Mobile broadband users near quarter billion mark

Mobile broadband subscribers worldwide topped the 225 million mark at the end of March 2009, representing 93 per cent year on year growth.

According to statistics released by Informa Telecoms & Media on Wednesday, the popularity of mobile broadband remains at its highest in Asia Pacific, which boasted over 90 million subscribers, while growth is most notable in Latin America with 385 per cent year on year growth to over 10 million subscribers.
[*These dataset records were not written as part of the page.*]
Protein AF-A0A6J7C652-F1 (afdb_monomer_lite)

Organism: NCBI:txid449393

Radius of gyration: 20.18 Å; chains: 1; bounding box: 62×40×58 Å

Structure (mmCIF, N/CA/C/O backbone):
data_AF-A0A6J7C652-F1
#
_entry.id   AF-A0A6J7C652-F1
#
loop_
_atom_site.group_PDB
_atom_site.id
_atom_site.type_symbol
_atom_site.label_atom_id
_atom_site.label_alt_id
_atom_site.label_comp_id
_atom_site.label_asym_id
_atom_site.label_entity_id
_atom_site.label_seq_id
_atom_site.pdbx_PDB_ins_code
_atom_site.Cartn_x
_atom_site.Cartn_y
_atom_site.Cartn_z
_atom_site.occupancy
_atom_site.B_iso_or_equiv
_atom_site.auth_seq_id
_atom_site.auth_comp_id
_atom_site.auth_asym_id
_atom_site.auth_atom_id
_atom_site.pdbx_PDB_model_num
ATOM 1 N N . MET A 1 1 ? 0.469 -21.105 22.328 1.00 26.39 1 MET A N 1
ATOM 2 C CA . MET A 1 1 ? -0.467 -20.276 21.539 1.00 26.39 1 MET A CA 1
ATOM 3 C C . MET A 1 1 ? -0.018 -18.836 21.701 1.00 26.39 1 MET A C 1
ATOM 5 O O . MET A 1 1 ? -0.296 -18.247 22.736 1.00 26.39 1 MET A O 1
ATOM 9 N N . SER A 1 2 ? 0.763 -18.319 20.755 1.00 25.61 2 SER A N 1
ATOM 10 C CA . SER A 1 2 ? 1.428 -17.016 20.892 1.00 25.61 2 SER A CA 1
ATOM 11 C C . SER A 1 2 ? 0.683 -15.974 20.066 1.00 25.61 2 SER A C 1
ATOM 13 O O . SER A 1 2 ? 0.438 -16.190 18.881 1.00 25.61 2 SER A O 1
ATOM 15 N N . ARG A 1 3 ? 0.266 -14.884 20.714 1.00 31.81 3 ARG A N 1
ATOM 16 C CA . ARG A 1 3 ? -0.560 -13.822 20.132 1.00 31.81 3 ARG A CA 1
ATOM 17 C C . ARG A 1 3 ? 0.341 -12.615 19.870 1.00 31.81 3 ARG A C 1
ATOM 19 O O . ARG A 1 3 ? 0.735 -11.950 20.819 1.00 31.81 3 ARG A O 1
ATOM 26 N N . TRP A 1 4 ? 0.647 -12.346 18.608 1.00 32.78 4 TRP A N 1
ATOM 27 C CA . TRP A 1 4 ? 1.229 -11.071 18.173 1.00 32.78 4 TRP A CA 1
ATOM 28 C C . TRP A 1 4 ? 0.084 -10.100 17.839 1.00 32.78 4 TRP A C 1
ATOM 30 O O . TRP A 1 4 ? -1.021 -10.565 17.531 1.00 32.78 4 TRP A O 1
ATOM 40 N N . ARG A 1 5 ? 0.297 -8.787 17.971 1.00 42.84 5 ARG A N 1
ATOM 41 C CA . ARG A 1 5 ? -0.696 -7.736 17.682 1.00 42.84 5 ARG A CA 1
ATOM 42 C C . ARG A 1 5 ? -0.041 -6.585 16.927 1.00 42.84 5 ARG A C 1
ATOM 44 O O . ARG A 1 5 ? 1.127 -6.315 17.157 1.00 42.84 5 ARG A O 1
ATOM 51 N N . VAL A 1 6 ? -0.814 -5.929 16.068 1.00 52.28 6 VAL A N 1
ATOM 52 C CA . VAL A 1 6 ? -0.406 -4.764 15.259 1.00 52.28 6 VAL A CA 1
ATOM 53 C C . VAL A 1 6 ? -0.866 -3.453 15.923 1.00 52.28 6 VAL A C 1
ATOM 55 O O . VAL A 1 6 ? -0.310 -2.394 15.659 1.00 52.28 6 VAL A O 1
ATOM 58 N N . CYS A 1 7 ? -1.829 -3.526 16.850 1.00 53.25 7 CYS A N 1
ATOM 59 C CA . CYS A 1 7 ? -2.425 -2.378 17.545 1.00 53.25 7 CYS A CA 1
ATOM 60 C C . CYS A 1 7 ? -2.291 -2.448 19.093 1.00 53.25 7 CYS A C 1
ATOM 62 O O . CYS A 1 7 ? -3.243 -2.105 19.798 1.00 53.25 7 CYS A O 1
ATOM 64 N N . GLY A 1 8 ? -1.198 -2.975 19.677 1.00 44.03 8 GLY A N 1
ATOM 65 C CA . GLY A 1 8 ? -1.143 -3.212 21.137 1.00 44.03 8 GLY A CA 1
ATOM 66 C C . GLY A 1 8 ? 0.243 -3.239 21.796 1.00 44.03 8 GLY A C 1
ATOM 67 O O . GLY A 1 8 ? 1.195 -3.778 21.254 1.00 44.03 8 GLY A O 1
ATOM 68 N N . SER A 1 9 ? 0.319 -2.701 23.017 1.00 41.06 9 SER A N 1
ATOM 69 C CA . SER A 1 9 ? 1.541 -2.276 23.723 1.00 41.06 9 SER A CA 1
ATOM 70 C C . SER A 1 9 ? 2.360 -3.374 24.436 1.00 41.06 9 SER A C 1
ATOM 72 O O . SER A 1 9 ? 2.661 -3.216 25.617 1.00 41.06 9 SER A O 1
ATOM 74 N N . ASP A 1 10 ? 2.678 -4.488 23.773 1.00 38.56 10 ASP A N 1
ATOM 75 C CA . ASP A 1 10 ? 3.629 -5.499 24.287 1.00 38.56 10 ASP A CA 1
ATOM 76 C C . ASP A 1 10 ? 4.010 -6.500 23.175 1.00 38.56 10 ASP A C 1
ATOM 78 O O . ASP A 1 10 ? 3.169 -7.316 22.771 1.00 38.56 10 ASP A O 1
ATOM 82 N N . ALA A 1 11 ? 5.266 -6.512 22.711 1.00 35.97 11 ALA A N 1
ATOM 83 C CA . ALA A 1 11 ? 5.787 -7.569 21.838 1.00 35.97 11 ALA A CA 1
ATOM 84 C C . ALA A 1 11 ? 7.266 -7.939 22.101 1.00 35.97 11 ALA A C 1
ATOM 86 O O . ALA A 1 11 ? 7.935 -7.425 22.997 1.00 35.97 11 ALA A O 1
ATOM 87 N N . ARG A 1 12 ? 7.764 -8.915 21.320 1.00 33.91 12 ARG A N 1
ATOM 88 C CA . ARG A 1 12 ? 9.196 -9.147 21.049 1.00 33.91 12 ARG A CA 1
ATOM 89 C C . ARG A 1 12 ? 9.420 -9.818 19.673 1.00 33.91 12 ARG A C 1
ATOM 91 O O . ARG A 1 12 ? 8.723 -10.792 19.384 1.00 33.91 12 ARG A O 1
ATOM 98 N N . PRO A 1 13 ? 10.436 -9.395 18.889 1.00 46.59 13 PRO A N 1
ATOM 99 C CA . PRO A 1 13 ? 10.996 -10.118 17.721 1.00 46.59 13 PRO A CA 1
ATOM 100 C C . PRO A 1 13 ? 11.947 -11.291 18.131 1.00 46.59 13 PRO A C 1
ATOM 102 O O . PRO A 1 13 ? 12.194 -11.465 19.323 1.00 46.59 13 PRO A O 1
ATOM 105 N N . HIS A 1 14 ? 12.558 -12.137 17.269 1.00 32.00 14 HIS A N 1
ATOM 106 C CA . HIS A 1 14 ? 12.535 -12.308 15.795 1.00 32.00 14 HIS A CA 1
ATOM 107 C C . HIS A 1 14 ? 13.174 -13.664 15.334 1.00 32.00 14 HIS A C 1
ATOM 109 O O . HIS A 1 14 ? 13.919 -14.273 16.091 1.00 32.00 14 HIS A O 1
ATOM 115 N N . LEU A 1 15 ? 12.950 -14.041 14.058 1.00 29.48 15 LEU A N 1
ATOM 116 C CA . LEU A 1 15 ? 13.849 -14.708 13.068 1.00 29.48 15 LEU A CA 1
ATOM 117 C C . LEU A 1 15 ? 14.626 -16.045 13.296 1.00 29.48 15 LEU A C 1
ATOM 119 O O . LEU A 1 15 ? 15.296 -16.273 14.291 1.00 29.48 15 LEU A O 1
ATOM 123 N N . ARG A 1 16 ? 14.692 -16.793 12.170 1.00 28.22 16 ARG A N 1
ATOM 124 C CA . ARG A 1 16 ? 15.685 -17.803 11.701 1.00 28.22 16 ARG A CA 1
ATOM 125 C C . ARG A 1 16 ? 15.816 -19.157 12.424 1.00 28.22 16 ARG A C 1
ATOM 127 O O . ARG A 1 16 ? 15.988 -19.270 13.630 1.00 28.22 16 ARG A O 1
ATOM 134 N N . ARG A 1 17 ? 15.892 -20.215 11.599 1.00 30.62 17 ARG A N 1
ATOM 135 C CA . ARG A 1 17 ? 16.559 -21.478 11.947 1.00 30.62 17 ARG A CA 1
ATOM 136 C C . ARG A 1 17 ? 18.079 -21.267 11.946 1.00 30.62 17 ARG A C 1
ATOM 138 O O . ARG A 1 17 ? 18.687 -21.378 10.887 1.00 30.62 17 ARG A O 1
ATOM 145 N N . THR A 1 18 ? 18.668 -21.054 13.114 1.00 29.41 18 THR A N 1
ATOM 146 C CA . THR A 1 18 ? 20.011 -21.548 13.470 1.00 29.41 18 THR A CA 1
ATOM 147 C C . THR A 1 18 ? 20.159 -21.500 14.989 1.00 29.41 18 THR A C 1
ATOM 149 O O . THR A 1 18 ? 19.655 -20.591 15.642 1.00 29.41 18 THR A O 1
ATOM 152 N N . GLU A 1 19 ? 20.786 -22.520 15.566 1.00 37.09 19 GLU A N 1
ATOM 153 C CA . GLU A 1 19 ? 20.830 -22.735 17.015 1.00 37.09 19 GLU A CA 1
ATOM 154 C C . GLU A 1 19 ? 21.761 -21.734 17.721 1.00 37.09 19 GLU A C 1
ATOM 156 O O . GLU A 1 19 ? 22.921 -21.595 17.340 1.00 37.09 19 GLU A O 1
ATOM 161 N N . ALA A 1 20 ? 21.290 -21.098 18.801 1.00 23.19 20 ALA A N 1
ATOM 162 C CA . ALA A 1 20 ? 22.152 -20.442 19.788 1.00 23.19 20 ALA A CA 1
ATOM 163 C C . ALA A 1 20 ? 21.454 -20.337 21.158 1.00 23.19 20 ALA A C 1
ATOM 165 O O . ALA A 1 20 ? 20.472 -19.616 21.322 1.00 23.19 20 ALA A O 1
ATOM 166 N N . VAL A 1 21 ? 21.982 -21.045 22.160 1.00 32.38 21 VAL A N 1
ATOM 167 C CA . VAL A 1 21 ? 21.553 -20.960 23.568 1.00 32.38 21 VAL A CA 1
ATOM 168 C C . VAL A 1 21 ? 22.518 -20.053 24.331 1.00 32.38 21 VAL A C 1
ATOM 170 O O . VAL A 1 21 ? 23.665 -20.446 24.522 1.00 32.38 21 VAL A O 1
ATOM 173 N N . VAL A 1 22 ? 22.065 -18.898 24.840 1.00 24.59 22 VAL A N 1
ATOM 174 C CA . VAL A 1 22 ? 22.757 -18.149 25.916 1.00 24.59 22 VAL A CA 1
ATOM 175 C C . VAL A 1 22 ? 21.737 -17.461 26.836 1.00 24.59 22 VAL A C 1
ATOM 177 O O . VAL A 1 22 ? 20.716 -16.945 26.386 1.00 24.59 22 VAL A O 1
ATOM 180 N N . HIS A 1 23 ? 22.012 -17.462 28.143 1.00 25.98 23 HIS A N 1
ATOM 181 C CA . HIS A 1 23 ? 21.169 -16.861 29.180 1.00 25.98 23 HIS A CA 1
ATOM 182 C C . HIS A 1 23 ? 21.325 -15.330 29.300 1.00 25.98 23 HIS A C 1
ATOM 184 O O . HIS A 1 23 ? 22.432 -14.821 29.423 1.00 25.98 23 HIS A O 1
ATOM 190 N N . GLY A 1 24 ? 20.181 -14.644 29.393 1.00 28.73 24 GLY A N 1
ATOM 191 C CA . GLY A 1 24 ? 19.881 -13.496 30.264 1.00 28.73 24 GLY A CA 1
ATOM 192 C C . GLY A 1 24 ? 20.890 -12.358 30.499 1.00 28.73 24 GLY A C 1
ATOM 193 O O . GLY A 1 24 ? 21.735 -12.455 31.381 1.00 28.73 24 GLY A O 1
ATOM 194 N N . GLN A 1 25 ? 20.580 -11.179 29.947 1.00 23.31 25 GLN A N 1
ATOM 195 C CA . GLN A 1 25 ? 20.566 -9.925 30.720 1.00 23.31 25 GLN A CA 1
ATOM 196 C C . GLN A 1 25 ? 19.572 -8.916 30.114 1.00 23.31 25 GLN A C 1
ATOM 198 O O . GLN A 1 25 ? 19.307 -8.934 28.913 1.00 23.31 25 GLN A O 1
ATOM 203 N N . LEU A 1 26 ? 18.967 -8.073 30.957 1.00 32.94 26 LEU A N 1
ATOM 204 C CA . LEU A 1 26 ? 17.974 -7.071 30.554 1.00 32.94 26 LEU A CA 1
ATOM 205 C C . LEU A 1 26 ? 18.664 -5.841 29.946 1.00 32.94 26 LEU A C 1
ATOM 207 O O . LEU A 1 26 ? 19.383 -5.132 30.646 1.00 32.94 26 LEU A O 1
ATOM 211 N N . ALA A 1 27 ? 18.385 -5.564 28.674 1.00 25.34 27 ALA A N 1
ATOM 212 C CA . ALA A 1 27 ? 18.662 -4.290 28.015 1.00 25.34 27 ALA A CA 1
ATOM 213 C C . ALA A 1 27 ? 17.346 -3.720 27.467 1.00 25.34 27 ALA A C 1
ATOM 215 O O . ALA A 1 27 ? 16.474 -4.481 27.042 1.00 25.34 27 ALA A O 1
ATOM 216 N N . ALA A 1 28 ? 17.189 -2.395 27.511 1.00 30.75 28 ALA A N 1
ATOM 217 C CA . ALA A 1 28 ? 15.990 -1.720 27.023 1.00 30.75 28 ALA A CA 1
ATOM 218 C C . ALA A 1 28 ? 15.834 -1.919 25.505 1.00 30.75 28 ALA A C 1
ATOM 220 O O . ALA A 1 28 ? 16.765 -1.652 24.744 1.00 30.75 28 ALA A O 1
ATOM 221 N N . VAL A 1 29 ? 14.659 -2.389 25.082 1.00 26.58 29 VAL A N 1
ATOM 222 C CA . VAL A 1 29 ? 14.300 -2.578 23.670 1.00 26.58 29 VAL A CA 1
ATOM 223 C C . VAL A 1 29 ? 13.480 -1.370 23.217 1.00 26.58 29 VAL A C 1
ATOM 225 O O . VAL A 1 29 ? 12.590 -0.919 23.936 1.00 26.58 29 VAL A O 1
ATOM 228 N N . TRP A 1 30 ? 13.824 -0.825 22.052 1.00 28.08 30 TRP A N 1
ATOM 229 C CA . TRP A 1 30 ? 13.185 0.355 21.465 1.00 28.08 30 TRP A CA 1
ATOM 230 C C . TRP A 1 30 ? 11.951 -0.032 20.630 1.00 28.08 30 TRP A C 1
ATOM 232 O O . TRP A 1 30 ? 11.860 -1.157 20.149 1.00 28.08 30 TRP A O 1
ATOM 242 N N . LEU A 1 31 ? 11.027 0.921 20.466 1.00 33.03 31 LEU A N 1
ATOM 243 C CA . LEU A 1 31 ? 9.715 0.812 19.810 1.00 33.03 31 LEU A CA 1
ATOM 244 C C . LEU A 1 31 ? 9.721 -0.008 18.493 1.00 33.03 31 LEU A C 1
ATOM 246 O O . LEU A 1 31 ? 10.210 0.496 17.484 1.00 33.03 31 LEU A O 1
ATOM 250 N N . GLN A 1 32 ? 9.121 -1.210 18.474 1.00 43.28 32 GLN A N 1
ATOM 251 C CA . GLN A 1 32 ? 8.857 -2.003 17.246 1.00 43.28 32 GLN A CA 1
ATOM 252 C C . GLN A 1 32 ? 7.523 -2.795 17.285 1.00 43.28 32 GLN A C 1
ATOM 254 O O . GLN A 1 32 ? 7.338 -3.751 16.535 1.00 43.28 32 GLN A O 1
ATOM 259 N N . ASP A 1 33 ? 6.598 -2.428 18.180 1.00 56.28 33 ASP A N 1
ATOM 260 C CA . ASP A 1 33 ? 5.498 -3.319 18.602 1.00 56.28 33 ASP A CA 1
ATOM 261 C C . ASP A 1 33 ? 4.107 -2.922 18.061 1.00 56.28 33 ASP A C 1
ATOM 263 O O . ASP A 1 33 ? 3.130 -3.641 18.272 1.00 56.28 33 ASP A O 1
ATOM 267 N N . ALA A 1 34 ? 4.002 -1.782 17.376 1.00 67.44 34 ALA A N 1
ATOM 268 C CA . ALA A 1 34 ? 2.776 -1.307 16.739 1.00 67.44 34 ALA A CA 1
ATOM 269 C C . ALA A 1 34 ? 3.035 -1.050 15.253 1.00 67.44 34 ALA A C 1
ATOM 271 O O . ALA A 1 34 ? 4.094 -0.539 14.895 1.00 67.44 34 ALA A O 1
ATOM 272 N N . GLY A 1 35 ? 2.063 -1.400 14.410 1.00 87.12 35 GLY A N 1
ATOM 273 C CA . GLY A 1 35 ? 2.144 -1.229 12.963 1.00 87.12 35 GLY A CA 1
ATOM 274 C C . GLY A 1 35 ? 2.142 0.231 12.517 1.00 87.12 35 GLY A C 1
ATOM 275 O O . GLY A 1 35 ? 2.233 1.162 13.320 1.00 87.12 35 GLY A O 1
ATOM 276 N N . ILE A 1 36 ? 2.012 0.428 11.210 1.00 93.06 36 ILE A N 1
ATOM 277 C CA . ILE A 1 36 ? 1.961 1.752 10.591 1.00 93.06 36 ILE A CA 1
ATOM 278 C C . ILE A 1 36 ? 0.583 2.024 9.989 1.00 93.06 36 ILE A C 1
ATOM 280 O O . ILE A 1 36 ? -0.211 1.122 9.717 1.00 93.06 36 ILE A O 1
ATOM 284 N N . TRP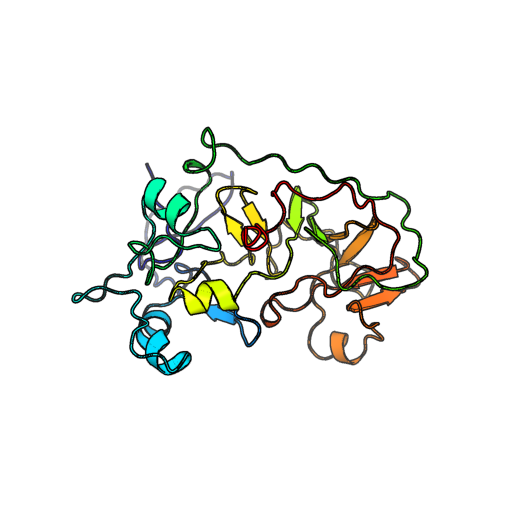 A 1 37 ? 0.321 3.299 9.754 1.00 94.88 37 TRP A N 1
ATOM 285 C CA . TRP A 1 37 ? -0.802 3.791 8.975 1.00 94.88 37 TRP A CA 1
ATOM 286 C C . TRP A 1 37 ? -0.302 4.854 8.004 1.00 94.88 37 TRP A C 1
ATOM 288 O O . TRP A 1 37 ? 0.583 5.637 8.346 1.00 94.88 37 TRP A O 1
ATOM 298 N N . PHE A 1 38 ? -0.850 4.874 6.797 1.00 95.06 38 PHE A N 1
ATOM 299 C CA . PHE A 1 38 ? -0.609 5.922 5.814 1.00 95.06 38 PHE A CA 1
ATOM 300 C C . PHE A 1 38 ? -1.920 6.257 5.109 1.00 95.06 38 PHE A C 1
ATOM 302 O O . PHE A 1 38 ? -2.719 5.371 4.817 1.00 95.06 38 PHE A O 1
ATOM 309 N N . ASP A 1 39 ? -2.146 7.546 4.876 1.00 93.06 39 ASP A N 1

Typically in many emerging markets, fixed broadband access remains limited and mobile operators are seeing the opportunity to use recently deployed wireless networks as a way of diversifying their revenue streams by connecting millions for whom an internet connection has until recently been out of reach. The Informa statistics incorporate all forms of mobile broadband technology, from 3G HSPA to WiMAX.

Informa’s principal analyst for growth markets, Nick Jotischky, said the evolution of the device market has also contributed to a surge in mobile data traffic. The analyst estimates that the increased usage in non-voice services has resulted in mobile operators recording total data revenues of $46.5bn during 1Q09, which is an 8.5 per cent year on year increase on the corresponding period in 2008. The value of the non-voice market for the whole of 2008 was estimated to be over $180bn, accounting for over 20 per cent of total service revenues.

The iPhone also helped, with O2 reporting that 40 per cent of its data traffic in the UK comes from the smartphone market.

“Mobile operators cannot afford to overlook the effects of the economic downturn on consumer spending and especially the discretionary spend of data services. Moreover, intense competition and the introduction of bundled offers in order to limit churn has resulted in decreasing SMS revenues for many operators despite an actual rise in traffic. Whilst all data services, be they messaging, entertainment, internet or mobile banking services are becoming more central to mobile operator strategies, they are often more successful as retention tools and differentiators than actual revenue generators,” said Jotischky.